Help for WA asylum-seekers is focus of bill passed by Legislature

By Jacquelyn Jimenez Romero, The Seattle Times
Published: March 1, 2024, 7:48am

OLYMPIA — A bill designed to free up state help for a growing number of asylum-seekers coming to Washington is headed to the governor’s desk to become law.

Sponsored by Rep. Mia Gregerson, D-SeaTac, the bill passed the House with a vote of 61-35 on Feb. 13 and the Senate with a vote of 29-20 Wednesday. It now needs Gov. Jay Inslee’s signature.

The bill seeks to improve the social and economic integration of immigrants and refugees arriving in Washington and assist them with basic needs.

Over the last year, the number of asylum-seekers in King County has grown to exceed 1,000 people, with more than 800 seeking shelter at Tukwila’s Riverton Park United Methodist Church. The church and volunteers have shouldered most of the fundraising and work, raising questions over how state and local governments should address the crisis.

Washington provides access to services such as cash assistance, medical assistance, employment services, English language instruction and more to refugees through its Office of Refugee and Immigrant Assistance.

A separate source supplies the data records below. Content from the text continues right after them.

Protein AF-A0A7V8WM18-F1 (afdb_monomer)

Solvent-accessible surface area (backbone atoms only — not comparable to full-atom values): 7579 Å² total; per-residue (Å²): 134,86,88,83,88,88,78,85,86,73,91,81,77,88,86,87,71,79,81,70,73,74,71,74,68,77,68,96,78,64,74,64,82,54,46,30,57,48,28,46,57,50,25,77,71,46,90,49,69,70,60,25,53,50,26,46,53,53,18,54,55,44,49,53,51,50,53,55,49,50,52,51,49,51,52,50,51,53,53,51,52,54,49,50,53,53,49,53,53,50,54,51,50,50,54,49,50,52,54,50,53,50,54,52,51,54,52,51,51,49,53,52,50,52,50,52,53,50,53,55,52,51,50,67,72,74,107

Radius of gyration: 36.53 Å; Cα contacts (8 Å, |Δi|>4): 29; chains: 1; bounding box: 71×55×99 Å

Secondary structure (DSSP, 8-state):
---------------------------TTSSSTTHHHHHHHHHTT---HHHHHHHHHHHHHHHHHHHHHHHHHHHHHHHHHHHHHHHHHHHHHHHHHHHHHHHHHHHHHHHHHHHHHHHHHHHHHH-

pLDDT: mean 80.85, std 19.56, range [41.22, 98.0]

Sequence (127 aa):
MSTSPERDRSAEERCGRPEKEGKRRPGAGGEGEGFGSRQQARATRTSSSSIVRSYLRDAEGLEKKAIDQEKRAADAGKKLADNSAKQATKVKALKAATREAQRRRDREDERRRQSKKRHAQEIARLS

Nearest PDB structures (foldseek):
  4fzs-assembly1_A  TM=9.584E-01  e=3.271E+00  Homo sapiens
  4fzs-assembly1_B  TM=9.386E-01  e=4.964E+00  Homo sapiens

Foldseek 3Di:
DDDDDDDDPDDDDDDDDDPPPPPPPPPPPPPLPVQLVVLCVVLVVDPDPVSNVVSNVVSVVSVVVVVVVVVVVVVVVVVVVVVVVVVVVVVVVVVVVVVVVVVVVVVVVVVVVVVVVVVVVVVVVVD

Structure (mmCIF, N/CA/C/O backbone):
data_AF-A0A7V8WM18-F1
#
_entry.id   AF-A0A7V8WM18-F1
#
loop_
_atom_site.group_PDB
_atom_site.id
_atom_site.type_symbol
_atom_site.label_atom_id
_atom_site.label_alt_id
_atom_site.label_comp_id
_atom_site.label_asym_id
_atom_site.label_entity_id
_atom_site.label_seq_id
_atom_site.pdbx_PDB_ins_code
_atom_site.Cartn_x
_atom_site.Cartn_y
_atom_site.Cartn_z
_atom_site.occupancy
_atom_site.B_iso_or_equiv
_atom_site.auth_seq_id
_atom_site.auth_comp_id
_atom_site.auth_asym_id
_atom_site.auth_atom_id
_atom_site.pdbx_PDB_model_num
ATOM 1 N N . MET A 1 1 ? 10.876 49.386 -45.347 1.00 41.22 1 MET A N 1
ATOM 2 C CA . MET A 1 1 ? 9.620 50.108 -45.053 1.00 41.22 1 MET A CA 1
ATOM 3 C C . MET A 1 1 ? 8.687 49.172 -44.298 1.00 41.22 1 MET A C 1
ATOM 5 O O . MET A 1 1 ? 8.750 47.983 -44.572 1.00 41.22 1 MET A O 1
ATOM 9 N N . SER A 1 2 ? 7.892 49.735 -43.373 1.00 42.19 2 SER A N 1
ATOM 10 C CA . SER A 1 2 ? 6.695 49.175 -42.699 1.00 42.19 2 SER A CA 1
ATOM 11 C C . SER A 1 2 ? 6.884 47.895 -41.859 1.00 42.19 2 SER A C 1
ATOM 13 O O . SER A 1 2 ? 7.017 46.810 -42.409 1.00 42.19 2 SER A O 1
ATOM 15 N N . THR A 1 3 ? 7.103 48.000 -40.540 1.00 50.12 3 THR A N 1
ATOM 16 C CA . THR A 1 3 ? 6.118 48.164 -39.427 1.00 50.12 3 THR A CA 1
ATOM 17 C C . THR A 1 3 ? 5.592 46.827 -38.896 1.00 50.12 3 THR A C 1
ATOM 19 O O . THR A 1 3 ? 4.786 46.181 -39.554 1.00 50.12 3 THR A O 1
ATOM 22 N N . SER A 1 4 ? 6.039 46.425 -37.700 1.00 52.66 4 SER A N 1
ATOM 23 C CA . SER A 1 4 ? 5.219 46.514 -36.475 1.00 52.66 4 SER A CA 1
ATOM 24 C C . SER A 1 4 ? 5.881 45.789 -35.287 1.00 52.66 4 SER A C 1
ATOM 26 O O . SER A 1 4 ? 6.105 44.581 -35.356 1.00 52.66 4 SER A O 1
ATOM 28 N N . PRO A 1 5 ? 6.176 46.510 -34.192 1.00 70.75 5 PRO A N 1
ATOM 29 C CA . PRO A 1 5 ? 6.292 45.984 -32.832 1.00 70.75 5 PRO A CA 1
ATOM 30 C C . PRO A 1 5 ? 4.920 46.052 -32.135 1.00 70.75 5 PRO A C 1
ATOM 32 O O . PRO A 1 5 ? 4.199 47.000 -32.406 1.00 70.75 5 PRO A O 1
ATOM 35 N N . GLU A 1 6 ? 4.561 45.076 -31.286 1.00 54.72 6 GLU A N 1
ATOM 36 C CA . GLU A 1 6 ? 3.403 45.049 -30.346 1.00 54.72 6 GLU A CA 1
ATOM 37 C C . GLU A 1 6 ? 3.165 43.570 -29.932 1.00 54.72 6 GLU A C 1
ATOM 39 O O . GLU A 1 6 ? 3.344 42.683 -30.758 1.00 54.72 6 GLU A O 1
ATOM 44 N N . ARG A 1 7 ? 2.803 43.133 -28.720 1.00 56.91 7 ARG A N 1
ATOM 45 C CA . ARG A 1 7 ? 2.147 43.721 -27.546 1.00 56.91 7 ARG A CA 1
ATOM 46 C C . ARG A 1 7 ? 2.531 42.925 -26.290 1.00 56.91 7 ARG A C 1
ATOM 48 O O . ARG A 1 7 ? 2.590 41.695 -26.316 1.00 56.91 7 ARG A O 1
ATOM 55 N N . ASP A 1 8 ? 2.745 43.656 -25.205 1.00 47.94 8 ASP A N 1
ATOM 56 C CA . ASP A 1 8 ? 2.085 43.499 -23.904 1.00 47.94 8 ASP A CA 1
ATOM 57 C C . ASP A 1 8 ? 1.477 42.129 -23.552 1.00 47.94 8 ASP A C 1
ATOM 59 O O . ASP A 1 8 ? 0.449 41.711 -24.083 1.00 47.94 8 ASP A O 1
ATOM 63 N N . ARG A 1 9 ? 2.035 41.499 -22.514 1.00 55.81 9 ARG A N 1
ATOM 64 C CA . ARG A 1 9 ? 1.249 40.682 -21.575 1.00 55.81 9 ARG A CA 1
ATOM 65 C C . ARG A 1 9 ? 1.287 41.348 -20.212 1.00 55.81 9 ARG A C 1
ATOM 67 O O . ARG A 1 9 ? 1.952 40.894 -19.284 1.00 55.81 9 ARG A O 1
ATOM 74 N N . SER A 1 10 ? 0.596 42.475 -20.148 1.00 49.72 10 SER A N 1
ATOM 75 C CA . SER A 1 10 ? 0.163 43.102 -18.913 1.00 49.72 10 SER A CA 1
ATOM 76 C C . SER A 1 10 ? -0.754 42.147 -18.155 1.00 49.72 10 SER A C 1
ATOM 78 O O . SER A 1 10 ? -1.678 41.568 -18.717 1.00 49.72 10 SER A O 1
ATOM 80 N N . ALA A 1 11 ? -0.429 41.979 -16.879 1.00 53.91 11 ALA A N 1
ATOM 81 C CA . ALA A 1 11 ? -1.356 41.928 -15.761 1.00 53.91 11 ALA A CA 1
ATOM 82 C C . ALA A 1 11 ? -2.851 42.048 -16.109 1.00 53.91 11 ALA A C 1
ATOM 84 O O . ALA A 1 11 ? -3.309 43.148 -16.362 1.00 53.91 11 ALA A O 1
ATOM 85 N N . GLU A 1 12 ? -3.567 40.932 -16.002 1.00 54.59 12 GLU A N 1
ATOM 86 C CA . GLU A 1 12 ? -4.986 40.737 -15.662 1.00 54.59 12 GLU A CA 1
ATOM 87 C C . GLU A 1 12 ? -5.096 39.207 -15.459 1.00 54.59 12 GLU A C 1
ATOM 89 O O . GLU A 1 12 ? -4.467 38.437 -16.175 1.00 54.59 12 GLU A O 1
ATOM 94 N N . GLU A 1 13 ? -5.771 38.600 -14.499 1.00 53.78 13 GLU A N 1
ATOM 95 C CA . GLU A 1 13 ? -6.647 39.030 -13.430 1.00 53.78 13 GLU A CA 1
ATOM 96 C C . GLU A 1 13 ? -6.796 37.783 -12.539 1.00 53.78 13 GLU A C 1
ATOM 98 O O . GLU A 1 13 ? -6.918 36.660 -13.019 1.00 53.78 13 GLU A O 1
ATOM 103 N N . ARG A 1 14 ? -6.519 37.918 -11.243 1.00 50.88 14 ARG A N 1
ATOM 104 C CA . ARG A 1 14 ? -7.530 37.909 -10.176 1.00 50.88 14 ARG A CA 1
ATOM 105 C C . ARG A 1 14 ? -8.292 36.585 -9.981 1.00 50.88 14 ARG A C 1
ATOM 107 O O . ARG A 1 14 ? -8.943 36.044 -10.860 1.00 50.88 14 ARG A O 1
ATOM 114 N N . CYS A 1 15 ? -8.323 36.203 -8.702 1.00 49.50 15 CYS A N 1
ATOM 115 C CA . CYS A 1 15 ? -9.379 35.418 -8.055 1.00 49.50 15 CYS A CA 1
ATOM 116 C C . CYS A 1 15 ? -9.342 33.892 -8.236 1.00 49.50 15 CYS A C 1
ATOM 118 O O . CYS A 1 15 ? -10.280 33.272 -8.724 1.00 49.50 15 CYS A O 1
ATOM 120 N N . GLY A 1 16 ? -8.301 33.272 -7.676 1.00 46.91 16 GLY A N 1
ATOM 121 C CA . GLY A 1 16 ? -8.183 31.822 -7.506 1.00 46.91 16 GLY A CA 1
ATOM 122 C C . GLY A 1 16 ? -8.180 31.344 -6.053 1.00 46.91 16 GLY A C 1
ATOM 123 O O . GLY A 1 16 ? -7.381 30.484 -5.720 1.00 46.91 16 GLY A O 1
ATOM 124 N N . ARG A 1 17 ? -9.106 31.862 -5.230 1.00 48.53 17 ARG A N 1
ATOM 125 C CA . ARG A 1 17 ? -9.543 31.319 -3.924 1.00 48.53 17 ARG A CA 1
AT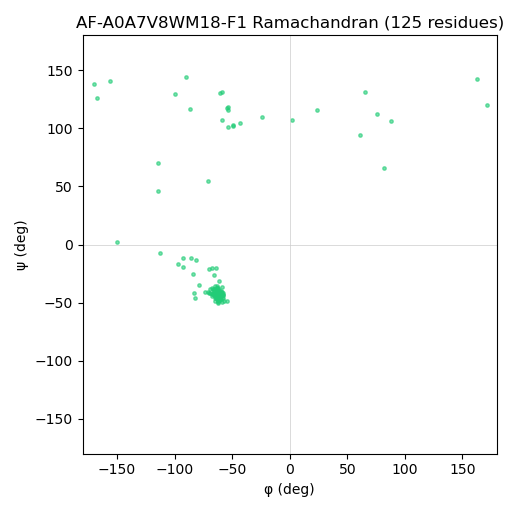OM 126 C C . ARG A 1 17 ? -8.573 31.522 -2.737 1.00 48.53 17 ARG A C 1
ATOM 128 O O . ARG A 1 17 ? -7.540 30.864 -2.682 1.00 48.53 17 ARG A O 1
ATOM 135 N N . PRO A 1 18 ? -8.930 32.342 -1.723 1.00 50.69 18 PRO A N 1
ATOM 136 C CA . PRO A 1 18 ? -8.270 32.233 -0.430 1.00 50.69 18 PRO A CA 1
ATOM 137 C C . PRO A 1 18 ? -8.493 30.813 0.083 1.00 50.69 18 PRO A C 1
ATOM 139 O O . PRO A 1 18 ? -9.619 30.296 0.040 1.00 50.69 18 PRO A O 1
ATOM 142 N N . GLU A 1 19 ? -7.408 30.182 0.521 1.00 51.88 19 GLU A N 1
ATOM 143 C CA . GLU A 1 19 ? -7.451 28.983 1.336 1.00 51.88 19 GLU A CA 1
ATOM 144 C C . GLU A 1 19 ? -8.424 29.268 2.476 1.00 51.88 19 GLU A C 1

Refugees come to the U.S. already having secured a legal status that allows them to work. However, state officials have said they cannot use their funds on asylum-seekers.

Asylum-seekers must wait months before they’re able to receive work permits due to federal regulations. That means they often can’t afford housing, food or other necessities in the meantime.

House Bill 2368, if signed, would allow immigrants to have greater access to services.

“This is another way that we invest in people,” Gregerson said. “We get them the resources, give them a little bit of help and then they will turn and become participating people in society.”

While the bill passed through both chambers easily, some voted against it. Concerns over the bill’s fiscal impacts were raised by Sen. Matt Boehnke, R-Kennewick.

“We didn’t have enough time to actually look into those impacts on the community, the impacts on DSHS,” Boehnke said, referring to the Department of Social and Health Services.

So far, King County has dedicated about $4 million for temporary shelter and grants to help the influx of asylum-seekers.

Inslee proposed $8.4 million in his supplemental budget for the effort.

Still, advocates and service providers say it’s not enough and are pushing for the state to allocate $25 million in its budget. The House and Senate proposed budgets both include numbers closer to that.

The state’s budget is currently being negotiated and has to be finalized before the session ends March 7.